In the most stable structure, denoted as S14a, all 12 Ge atoms per unit cell are located in one D4R unit containing 8 Ge T-atoms, D4R(8Ge), and one square wall composed only of Ge T-atoms in another D4R, D4R(4Ge,4Si). The other two D4Rs are composed only of Si T-atoms, i.e. D4R(8Si). Next in stability is the structure denoted as S14b, which also contains one D4R(8Ge) but not additional 4R(Ge) units. The other modeled structures do not have D4R(8Ge) and are by more than 1.0 eV less stable than the structure S14a.

The results suggest some qualitative trends connecting the Ge distribution and the relative stability of the structures. The structures with completely germanium and completely silicon D4Rs, D4R(8Ge) and D4R(Si), are more stable than the structures with rings containing both Ge and Si T-atoms, and in particular than the structure with an even distribution of Ge among the D4Rs. As can be seen in Fig. 2A, in general, the structures with a larger number of Ge–O–Ge moieties are more stable. However, some structures containing an intermediate number of Ge–O–Ge contacts deviate from the latter trend, which may be caused to some extent by the larger standard deviation of the Ge–O–Ge angle in some of those structures (see Table 1) since it was shown earlier that variations of the Ge–O–Ge angle affect the framework stability.4,17,30


image file: d2qi00697a-f1.tif
Fig. 1 Modeled structures of SCM-14 germanosilicate with different relative distributions of germanium ions in the D4R; structures are denoted with letters a–i according to the notation, used in Table 1.

image file: d2qi00697a-f2.tif
Fig. 2 Relative stability of the SCM-14 structure with different germanium distributions in the D4Rs versus the number of the Ge–O–Ge contacts in the unit cell.

We tested also other potential correlations of the relative stability with Ge–Ge or Si–Si distances, or with average values of the Ge–O–Ge, Si–O–Si or Si–O–Ge angles, but no clear trends were found.

From the optimized structures, we derived some typical structural parameters, interatomic distances between T-atoms and T–O–T angles. In the left panel of Table 2, the average structural parameters for the two most stable and four least stable structures of SCM-14 germanosilicate are listed. As can be seen, the average values for all those structures are very similar, as the largest difference is observed between two most stable structures S14a and S14b, and thus, variations in the average distances and angles cannot be a factor influencing the structural stability. The obtained trend for the parameters involving different T-atoms is similar to those observed in previous studies – the Ge–O–Si and Ge–O–Ge angles are 10–15 degrees sharper than the Si–O–Si angles, and the Ge–Ge and Ge–Si distances are by 0.14 and 0.07 Å longer than the Si–Si distances.

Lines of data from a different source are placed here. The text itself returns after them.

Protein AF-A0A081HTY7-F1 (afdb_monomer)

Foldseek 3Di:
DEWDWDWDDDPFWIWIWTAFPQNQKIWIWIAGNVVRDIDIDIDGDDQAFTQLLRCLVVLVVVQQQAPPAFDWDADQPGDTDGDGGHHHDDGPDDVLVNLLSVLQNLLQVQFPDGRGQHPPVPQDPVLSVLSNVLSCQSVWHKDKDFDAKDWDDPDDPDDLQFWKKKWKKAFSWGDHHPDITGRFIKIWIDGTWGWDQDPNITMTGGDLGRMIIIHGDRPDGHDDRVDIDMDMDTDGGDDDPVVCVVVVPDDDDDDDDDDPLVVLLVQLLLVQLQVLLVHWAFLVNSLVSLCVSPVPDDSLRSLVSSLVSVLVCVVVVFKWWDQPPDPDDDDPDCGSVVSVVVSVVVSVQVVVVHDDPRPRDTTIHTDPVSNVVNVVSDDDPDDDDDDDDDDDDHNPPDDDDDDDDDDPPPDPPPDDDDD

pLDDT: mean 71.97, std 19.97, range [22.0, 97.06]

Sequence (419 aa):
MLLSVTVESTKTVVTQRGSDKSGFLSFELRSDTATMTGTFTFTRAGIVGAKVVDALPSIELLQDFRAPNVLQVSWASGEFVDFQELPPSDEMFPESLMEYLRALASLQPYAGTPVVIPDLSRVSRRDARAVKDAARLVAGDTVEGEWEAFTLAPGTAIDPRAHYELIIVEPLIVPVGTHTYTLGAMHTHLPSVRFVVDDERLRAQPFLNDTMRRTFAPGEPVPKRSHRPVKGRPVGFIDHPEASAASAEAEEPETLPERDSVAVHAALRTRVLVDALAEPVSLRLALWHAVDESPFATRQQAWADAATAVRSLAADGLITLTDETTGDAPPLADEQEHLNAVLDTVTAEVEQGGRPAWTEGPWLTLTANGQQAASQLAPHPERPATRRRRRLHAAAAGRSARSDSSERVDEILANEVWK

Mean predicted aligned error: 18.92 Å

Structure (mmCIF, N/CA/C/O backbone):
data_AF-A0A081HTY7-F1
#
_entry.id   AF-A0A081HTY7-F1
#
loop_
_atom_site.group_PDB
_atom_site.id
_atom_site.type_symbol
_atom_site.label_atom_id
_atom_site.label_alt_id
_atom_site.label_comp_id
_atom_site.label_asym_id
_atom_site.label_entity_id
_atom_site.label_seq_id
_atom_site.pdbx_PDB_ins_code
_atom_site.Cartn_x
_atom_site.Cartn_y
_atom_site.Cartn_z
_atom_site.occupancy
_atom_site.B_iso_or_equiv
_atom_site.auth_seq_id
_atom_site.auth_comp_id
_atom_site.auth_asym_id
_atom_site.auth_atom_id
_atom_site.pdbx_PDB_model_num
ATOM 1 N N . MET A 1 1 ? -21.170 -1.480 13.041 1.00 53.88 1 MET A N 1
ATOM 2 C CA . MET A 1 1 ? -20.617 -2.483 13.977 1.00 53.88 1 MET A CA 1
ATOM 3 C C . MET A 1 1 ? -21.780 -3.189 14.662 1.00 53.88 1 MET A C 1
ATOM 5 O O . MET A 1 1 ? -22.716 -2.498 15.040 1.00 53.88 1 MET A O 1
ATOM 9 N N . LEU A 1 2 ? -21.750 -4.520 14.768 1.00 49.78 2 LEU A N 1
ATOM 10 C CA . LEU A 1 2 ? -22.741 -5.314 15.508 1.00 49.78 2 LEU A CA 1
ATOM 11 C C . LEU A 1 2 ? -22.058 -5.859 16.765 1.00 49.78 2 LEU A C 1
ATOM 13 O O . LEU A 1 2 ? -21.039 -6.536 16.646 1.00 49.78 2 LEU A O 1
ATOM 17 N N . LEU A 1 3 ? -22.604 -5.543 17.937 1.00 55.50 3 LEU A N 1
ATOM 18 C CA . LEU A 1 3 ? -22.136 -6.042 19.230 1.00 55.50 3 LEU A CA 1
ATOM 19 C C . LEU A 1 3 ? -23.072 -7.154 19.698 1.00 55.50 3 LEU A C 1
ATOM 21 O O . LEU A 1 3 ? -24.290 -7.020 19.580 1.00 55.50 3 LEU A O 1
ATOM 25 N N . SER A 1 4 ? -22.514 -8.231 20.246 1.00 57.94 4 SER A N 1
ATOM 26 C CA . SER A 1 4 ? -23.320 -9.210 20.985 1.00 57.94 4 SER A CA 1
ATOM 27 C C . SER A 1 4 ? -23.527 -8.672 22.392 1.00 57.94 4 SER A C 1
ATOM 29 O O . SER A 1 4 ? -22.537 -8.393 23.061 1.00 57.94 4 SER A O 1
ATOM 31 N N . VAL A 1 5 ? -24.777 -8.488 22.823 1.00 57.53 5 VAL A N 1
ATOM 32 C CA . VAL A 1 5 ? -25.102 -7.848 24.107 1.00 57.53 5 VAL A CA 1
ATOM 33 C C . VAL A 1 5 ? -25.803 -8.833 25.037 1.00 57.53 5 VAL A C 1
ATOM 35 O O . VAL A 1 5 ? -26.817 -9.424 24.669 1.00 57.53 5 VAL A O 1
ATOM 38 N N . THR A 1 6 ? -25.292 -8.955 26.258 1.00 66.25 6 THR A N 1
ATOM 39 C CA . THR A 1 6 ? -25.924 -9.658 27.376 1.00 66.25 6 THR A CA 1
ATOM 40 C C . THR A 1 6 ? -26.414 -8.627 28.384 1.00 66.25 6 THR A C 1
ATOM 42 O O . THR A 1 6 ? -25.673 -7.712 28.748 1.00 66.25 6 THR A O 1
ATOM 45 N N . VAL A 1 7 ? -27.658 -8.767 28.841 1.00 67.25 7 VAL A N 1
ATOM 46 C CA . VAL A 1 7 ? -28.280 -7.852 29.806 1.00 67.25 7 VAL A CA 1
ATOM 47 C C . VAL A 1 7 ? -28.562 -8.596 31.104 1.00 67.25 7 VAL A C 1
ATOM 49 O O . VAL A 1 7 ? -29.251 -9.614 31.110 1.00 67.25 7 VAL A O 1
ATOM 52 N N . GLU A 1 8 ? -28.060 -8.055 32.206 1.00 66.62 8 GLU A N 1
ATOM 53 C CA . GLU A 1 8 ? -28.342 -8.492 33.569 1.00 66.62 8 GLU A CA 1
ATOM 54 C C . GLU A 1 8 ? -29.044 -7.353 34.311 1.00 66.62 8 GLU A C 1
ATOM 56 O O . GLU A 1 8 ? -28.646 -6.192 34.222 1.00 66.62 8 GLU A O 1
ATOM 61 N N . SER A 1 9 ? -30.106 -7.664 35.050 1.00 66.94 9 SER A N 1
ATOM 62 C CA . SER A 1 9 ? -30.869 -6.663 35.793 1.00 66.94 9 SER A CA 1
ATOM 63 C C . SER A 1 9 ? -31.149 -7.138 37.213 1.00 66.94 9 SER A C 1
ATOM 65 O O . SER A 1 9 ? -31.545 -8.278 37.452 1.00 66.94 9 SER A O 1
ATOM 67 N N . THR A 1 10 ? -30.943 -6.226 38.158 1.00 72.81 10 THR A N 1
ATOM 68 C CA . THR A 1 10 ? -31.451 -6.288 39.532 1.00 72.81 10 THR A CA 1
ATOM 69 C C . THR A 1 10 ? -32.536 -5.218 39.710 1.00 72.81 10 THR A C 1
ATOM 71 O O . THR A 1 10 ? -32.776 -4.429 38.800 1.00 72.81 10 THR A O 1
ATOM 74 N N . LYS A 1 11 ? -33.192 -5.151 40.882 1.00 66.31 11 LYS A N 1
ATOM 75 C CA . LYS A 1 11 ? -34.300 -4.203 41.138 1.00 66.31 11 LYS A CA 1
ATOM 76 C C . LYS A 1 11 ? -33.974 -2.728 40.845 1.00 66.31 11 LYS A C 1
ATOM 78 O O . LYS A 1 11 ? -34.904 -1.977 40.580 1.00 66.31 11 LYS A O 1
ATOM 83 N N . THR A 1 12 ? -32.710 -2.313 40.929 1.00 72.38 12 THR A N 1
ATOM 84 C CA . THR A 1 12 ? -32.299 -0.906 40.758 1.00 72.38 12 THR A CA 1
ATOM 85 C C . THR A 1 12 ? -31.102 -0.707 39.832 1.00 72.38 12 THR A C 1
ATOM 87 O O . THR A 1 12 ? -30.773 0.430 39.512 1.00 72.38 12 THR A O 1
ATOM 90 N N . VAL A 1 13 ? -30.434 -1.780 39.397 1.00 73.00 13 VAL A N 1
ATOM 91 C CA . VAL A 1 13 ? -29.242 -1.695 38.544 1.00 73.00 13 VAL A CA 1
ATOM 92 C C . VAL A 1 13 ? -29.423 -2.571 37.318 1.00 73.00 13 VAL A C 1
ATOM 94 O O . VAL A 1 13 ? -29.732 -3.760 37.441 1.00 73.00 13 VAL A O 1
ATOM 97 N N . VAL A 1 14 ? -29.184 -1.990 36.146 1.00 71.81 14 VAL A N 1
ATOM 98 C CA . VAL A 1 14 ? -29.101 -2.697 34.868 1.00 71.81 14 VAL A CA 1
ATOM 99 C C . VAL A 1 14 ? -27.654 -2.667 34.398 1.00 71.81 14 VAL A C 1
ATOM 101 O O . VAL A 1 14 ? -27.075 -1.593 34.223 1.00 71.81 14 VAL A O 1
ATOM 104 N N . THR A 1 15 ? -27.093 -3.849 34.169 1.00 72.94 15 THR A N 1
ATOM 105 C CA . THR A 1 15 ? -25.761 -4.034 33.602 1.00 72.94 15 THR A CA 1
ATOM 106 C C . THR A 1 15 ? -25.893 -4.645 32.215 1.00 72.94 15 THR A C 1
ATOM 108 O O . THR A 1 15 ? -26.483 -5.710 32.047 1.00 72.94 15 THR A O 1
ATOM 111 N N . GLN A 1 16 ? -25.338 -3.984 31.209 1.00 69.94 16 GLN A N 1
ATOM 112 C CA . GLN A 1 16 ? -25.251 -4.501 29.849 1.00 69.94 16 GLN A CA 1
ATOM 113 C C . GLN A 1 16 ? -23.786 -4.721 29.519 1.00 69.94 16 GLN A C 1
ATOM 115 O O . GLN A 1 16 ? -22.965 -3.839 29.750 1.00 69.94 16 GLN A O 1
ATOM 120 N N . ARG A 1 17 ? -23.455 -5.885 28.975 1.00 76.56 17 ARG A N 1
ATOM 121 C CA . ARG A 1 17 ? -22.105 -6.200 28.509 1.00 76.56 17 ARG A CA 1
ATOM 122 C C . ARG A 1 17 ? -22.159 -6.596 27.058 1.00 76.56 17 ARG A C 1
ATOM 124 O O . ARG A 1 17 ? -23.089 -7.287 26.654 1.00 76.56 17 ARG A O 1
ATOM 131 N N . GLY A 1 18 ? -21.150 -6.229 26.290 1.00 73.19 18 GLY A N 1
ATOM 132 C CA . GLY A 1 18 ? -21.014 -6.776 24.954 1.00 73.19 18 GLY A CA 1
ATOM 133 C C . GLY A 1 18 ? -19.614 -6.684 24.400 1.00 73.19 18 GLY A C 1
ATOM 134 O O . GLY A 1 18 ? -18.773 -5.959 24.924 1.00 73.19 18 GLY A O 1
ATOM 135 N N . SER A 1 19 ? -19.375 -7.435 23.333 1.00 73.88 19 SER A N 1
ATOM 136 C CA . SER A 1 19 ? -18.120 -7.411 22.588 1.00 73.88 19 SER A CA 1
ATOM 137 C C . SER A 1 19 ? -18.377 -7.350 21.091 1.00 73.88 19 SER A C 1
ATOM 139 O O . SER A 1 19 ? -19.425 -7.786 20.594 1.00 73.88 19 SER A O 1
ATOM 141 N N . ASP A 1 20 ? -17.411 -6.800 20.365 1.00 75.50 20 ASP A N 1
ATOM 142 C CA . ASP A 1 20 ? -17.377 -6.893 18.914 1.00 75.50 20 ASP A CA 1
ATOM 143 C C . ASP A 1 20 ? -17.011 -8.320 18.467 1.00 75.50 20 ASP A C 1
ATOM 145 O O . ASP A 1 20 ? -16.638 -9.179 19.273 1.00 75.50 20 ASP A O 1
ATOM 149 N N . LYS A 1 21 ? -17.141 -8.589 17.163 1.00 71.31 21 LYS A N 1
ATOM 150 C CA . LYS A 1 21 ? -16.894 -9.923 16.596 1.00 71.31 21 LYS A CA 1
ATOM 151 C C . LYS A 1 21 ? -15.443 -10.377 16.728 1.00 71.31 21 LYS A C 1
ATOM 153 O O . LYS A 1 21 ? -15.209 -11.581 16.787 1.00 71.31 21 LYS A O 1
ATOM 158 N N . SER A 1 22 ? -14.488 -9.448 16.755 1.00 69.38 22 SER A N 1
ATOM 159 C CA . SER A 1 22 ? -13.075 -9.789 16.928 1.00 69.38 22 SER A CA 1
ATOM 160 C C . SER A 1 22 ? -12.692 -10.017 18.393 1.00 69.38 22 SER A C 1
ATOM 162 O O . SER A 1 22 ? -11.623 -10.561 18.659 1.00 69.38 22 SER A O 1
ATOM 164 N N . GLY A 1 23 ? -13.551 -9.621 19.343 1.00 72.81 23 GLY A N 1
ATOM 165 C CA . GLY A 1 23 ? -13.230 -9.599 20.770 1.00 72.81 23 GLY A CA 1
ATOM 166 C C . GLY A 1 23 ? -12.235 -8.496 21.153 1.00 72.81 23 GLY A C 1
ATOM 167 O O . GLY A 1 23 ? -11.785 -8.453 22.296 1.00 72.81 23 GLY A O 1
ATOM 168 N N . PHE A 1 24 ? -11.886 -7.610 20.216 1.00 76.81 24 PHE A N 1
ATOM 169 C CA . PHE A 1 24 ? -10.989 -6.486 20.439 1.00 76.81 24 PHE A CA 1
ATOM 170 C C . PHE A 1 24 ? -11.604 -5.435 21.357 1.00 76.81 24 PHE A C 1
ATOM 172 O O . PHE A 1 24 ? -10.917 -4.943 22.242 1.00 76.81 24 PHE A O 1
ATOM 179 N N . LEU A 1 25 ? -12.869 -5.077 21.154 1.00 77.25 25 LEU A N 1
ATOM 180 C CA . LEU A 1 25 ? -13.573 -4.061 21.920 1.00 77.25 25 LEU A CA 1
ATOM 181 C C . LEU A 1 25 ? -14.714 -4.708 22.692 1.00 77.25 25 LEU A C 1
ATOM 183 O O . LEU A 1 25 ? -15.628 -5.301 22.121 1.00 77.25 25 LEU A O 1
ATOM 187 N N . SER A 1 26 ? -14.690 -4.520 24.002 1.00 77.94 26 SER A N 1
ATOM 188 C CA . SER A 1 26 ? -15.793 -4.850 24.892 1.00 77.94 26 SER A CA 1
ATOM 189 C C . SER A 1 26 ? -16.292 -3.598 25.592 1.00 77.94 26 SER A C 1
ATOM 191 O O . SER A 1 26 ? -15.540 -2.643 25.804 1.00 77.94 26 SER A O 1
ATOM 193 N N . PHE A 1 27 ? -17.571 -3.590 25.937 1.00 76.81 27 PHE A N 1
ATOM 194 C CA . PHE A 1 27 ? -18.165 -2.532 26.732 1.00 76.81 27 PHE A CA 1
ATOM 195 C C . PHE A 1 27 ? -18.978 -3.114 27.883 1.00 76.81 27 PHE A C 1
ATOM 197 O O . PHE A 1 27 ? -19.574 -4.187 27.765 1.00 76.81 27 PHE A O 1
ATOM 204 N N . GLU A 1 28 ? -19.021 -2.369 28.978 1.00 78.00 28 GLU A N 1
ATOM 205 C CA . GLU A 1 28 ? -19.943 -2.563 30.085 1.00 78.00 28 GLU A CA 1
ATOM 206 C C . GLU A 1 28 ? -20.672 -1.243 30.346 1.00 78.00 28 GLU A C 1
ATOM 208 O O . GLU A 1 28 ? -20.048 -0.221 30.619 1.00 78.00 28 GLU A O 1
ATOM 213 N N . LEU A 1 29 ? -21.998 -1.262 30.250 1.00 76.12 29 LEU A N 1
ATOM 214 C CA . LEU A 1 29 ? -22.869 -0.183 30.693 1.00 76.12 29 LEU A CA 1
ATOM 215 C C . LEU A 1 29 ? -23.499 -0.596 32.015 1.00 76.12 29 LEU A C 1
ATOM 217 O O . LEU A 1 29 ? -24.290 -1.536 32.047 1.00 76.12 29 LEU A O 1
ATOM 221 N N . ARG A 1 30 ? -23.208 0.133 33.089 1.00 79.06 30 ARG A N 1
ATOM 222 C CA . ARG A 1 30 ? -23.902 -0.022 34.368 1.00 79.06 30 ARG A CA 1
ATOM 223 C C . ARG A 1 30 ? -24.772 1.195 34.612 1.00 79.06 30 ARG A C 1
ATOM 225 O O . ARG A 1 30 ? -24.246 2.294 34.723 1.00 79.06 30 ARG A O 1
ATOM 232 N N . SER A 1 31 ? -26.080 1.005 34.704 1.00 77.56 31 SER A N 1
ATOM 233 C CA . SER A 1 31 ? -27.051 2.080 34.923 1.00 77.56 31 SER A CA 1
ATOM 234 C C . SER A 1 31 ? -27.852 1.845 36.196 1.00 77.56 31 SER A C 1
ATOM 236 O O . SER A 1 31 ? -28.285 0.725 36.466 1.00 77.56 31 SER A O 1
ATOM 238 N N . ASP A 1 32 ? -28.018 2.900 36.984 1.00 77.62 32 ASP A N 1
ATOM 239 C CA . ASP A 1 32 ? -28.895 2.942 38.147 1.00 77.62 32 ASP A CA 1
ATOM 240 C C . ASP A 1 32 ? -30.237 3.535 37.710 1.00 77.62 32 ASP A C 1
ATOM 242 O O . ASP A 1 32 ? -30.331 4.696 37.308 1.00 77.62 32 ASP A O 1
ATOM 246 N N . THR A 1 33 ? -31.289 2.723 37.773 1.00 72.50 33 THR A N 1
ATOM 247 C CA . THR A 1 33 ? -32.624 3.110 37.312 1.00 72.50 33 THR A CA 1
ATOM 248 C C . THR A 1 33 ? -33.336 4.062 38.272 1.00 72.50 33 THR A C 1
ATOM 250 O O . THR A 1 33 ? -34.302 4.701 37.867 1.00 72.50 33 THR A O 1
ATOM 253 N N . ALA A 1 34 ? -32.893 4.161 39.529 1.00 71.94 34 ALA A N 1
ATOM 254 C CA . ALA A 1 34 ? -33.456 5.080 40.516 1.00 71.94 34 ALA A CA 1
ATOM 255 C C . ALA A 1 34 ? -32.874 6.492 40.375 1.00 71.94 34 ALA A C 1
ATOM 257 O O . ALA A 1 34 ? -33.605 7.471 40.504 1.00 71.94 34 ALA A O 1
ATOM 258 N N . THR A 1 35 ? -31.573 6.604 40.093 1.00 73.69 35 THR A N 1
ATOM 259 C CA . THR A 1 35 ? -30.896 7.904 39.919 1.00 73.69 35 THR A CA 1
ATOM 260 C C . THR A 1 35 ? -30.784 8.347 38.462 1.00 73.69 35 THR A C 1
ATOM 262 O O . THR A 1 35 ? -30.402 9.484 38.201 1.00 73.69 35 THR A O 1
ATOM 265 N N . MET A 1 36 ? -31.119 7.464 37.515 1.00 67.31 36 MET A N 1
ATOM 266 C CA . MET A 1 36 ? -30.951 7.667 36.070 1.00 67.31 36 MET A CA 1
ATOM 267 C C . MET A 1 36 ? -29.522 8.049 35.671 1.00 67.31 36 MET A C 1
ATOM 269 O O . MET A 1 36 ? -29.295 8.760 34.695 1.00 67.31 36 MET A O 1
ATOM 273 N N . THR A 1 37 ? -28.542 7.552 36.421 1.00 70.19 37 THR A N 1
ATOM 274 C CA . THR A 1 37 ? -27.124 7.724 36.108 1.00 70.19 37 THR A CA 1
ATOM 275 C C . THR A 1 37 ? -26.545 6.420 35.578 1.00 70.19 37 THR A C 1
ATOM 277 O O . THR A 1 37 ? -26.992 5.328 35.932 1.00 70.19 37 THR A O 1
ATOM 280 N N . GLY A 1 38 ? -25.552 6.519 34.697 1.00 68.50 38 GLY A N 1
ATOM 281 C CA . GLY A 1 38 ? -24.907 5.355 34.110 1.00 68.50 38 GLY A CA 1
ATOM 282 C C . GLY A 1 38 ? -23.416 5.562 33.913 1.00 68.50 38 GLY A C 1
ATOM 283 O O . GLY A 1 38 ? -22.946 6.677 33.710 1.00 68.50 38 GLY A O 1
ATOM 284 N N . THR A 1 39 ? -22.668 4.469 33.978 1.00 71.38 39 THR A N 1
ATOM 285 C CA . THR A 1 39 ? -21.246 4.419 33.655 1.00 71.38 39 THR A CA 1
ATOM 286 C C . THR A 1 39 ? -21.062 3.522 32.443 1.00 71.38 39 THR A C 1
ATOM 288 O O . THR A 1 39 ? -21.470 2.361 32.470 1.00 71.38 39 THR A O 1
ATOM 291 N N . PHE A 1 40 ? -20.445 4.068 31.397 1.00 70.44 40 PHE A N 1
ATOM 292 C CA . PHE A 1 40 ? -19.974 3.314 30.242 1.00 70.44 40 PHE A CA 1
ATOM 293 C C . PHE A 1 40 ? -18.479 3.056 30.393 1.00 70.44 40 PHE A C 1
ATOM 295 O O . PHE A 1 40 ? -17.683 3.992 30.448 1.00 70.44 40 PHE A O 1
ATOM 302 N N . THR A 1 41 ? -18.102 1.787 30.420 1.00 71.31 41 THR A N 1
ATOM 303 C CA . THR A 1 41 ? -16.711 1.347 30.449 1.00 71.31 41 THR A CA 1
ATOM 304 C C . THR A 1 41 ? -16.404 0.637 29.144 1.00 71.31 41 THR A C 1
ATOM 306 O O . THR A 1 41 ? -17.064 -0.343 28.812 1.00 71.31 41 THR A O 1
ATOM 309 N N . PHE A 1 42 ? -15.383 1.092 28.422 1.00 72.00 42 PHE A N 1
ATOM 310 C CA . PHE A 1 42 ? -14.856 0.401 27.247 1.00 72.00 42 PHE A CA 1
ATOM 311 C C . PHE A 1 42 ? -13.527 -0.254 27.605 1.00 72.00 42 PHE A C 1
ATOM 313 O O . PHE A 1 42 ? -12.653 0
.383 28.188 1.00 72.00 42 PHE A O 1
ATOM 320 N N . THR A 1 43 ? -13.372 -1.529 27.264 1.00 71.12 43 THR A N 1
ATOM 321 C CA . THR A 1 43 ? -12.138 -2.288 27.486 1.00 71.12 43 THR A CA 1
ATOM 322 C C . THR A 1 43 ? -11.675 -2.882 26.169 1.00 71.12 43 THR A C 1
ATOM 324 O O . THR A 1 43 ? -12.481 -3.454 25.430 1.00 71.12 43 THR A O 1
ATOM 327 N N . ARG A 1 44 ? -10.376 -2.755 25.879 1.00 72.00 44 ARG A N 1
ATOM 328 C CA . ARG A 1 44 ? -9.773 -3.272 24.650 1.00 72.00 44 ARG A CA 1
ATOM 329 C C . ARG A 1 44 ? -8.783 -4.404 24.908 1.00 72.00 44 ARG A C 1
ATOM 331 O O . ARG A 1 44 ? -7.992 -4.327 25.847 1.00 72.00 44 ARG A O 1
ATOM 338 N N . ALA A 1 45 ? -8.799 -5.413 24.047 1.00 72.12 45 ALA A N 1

Table 2 Interatomic distances (in Å) and angles (in degrees) of SCM-14 germanosilicate structures: left panel – average values of the parameters of six (most and least) stable structures of SCM-14 germanosilicate with different Ge distribution; right panel – some individual distances/angles within the S14b structure
Average values for the structure Individual values within S14b structure
Structure Ge–O–Ge Ge–O–Si Si–O–Si Ge–Ge Ge–Si Si–Si Ge–O–Ge Ge–O–Si Si–O–Si Ge–Ge Ge–Si Si–Si
S14a 131 133 146 3.24 3.13 3.11 130 140 146 3.14 3.20 3.18
S14b 130 140 146 3.23 3.20 3.11 129 140 141 3.10 3.15 3.23
S14f 130 136 144 3.23 3.17 3.10 133 136 140 3.08 3.22 3.20
S14g 131 136 144 3.25 3.17 3.09 131 153 141 3.19 3.16 3.23
S14h 130 137 145 3.23 3.17 3.10 135 140 152 3.10 3.21 3.18
S14i 131 136 145 3.24 3.17 3.10 127 135 138 3.06 3.18 3.27


Although the average values between the structures with different germanium distributions are similar, both individual angles and distances within one structure varies in a wider range. For example, in the S14b structure, the Si–O–Si and Ge–O–Si angles vary by 14–18 degrees, while the distances between the T-atoms vary by about 0.10 Å (part of the individual values are shown in the right panel of Table 2).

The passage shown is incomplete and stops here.